=== ASSIGNMENT ===
Go through the entries below from the first line and output each one exactly, up to and including the line with "ATOM 1 N N .".

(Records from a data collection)
○ ○ ○ ○
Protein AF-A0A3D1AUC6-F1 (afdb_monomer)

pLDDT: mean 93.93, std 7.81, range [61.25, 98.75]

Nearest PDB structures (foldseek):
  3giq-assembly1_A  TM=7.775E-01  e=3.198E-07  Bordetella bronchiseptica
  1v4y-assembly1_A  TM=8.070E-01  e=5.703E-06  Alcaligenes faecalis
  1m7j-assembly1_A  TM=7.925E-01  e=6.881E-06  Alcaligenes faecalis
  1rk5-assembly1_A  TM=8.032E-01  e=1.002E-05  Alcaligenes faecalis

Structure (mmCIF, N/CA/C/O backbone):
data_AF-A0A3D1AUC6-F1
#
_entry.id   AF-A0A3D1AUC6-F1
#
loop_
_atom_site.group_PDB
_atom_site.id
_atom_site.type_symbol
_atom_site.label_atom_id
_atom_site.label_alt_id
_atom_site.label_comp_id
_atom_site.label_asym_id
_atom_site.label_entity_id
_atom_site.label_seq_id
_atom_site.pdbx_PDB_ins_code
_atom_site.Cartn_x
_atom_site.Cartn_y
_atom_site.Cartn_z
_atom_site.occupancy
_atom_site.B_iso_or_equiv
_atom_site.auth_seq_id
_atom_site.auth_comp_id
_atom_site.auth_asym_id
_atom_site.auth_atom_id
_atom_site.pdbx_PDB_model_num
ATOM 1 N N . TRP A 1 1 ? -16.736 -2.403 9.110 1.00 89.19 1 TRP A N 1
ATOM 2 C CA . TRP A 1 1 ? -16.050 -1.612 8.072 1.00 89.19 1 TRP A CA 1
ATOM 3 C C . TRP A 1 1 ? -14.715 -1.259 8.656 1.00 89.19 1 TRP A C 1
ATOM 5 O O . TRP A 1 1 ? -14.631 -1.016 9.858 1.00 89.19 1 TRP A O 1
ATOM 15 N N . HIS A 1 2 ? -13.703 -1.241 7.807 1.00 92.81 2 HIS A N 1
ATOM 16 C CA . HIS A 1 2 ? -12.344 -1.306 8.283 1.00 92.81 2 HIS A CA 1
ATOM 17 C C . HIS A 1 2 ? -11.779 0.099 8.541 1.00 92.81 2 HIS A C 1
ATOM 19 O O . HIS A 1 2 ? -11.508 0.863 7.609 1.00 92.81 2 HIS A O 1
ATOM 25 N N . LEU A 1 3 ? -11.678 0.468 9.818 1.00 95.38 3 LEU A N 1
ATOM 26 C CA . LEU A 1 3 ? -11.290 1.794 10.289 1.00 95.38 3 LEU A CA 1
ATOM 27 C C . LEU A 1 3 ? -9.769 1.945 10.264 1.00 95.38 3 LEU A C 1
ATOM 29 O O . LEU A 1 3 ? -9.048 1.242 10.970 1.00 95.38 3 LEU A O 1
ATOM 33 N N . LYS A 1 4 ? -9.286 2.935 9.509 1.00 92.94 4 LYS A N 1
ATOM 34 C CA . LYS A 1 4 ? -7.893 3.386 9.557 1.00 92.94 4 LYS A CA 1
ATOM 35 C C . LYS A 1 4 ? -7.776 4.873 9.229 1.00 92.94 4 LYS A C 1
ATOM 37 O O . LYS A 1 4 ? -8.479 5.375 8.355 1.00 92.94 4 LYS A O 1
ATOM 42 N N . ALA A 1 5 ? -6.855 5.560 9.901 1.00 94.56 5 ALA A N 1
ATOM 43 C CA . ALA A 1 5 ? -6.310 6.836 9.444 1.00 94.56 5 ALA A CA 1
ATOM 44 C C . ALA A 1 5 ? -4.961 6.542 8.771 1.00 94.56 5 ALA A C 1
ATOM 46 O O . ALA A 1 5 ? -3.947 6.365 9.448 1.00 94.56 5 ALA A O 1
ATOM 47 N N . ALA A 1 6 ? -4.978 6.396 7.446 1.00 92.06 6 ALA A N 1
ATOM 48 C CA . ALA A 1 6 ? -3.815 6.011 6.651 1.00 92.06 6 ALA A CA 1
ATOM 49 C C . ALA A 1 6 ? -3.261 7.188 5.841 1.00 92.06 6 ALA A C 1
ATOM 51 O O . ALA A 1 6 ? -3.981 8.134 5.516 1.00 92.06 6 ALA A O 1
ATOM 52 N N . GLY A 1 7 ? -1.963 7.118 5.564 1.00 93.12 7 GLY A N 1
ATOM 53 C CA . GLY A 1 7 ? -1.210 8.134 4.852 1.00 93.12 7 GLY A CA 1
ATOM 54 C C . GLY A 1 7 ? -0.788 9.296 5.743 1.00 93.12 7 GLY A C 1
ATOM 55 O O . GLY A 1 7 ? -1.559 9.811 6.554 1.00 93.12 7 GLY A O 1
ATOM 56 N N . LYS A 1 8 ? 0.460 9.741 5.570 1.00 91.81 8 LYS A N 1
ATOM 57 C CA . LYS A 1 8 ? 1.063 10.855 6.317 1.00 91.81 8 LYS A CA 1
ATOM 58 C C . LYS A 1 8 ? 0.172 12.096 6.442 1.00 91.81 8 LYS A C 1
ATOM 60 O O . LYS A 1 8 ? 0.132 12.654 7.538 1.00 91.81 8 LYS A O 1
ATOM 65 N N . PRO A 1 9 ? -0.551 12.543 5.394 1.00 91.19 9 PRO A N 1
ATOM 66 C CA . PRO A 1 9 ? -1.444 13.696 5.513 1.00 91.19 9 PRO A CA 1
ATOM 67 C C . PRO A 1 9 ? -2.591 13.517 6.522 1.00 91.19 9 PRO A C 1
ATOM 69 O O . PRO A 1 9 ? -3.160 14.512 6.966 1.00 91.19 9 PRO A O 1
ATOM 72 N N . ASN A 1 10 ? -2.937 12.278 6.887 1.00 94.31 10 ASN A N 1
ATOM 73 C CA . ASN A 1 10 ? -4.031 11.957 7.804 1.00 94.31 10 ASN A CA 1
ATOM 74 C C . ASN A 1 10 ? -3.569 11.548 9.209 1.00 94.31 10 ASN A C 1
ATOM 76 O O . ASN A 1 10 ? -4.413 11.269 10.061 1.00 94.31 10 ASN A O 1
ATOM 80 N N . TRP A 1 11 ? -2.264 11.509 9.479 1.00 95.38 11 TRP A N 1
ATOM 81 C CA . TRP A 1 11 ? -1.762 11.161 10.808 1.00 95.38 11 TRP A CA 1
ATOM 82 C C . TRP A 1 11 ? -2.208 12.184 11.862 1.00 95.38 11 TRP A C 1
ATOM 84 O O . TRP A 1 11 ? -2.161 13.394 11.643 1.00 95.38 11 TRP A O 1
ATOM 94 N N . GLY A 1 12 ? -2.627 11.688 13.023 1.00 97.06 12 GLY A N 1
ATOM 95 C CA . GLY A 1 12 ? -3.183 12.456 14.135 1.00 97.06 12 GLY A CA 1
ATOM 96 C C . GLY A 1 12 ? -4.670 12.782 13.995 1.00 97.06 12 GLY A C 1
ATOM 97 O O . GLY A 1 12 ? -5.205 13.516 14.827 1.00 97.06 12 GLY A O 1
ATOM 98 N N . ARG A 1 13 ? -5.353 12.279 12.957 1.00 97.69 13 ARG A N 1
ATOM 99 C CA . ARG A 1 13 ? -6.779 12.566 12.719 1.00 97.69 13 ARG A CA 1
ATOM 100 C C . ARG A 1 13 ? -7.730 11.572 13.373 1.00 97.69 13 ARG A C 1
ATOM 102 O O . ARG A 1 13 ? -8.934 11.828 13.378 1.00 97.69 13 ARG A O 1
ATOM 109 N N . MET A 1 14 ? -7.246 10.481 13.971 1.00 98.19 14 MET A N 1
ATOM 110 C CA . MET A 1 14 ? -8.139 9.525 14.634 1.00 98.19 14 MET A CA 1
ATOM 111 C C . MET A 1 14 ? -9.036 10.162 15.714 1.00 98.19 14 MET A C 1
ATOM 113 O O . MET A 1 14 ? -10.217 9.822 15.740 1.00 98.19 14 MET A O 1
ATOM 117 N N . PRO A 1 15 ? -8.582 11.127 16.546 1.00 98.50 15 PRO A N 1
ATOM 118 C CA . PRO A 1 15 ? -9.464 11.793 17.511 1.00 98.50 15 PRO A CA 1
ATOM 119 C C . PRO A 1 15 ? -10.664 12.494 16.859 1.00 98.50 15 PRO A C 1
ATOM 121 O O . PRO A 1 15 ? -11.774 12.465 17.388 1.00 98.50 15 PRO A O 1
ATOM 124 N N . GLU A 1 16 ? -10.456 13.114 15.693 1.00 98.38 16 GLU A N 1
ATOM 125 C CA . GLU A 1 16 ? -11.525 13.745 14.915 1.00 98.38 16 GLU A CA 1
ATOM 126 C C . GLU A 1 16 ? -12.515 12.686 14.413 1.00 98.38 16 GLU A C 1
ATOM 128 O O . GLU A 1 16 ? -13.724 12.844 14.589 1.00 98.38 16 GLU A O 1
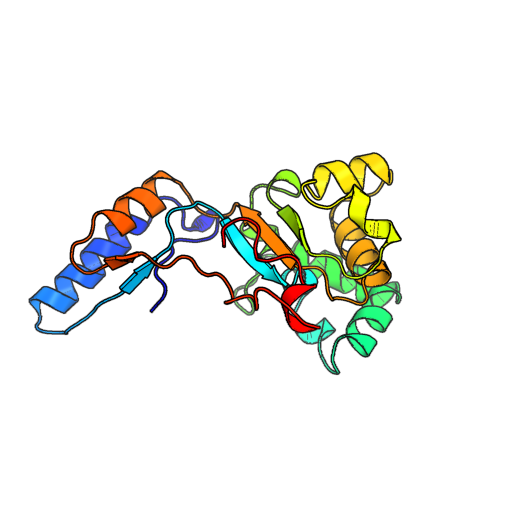ATOM 133 N N . ILE A 1 17 ? -12.002 11.594 13.839 1.00 97.94 17 ILE A N 1
ATOM 134 C CA . ILE A 1 17 ? -12.802 10.488 13.299 1.00 97.94 17 ILE A CA 1
ATOM 135 C C . ILE A 1 17 ? -13.658 9.845 14.397 1.00 97.94 17 ILE A C 1
ATOM 137 O O . ILE A 1 17 ? -14.867 9.694 14.219 1.00 97.94 17 ILE A O 1
ATOM 141 N N . VAL A 1 18 ? -13.059 9.535 15.551 1.00 98.44 18 VAL A N 1
ATOM 142 C CA . VAL A 1 18 ? -13.751 8.976 16.722 1.00 98.44 18 VAL A CA 1
ATOM 143 C C . VAL A 1 18 ? -14.883 9.896 17.166 1.00 98.44 18 VAL A C 1
ATOM 145 O O . VAL A 1 18 ? -16.023 9.447 17.243 1.00 98.44 18 VAL A O 1
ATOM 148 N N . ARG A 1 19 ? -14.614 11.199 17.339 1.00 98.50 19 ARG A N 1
○ ○ ○ ○
=== PROBLEM SOLUTION ===
Protein AF-A0A3D1AUC6-F1 (afdb_monomer)

pLDDT: mean 93.93, std 7.81, range [61.25, 98.75]

Nearest PDB structures (foldseek):
  3giq-assembly1_A  TM=7.775E-01  e=3.198E-07  Bordetella bronchiseptica
  1v4y-assembly1_A  TM=8.070E-01  e=5.703E-06  Alcaligenes faecalis
  1m7j-assembly1_A  TM=7.925E-01  e=6.881E-06  Alcaligenes faecalis
  1rk5-assembly1_A  TM=8.032E-01  e=1.002E-05  Alcaligenes faecalis

Structure (mmCIF, N/CA/C/O backbone):
data_AF-A0A3D1AUC6-F1
#
_entry.id   AF-A0A3D1AUC6-F1
#
loop_
_atom_site.group_PDB
_atom_site.id
_atom_site.type_symbol
_atom_site.label_atom_id
_atom_site.label_alt_id
_atom_site.label_comp_id
_atom_site.label_asym_id
_atom_site.label_entity_id
_atom_site.label_seq_id
_atom_site.pdbx_PDB_ins_code
_atom_site.Cartn_x
_atom_site.Cartn_y
_atom_site.Cartn_z
_atom_site.occupancy
_atom_site.B_iso_or_equiv
_atom_site.auth_seq_id
_atom_site.auth_comp_id
_atom_site.auth_asym_id
_atom_site.auth_atom_id
_atom_site.pdbx_PDB_model_num
ATOM 1 N N . TRP A 1 1 ? -16.736 -2.403 9.110 1.00 89.19 1 TRP A N 1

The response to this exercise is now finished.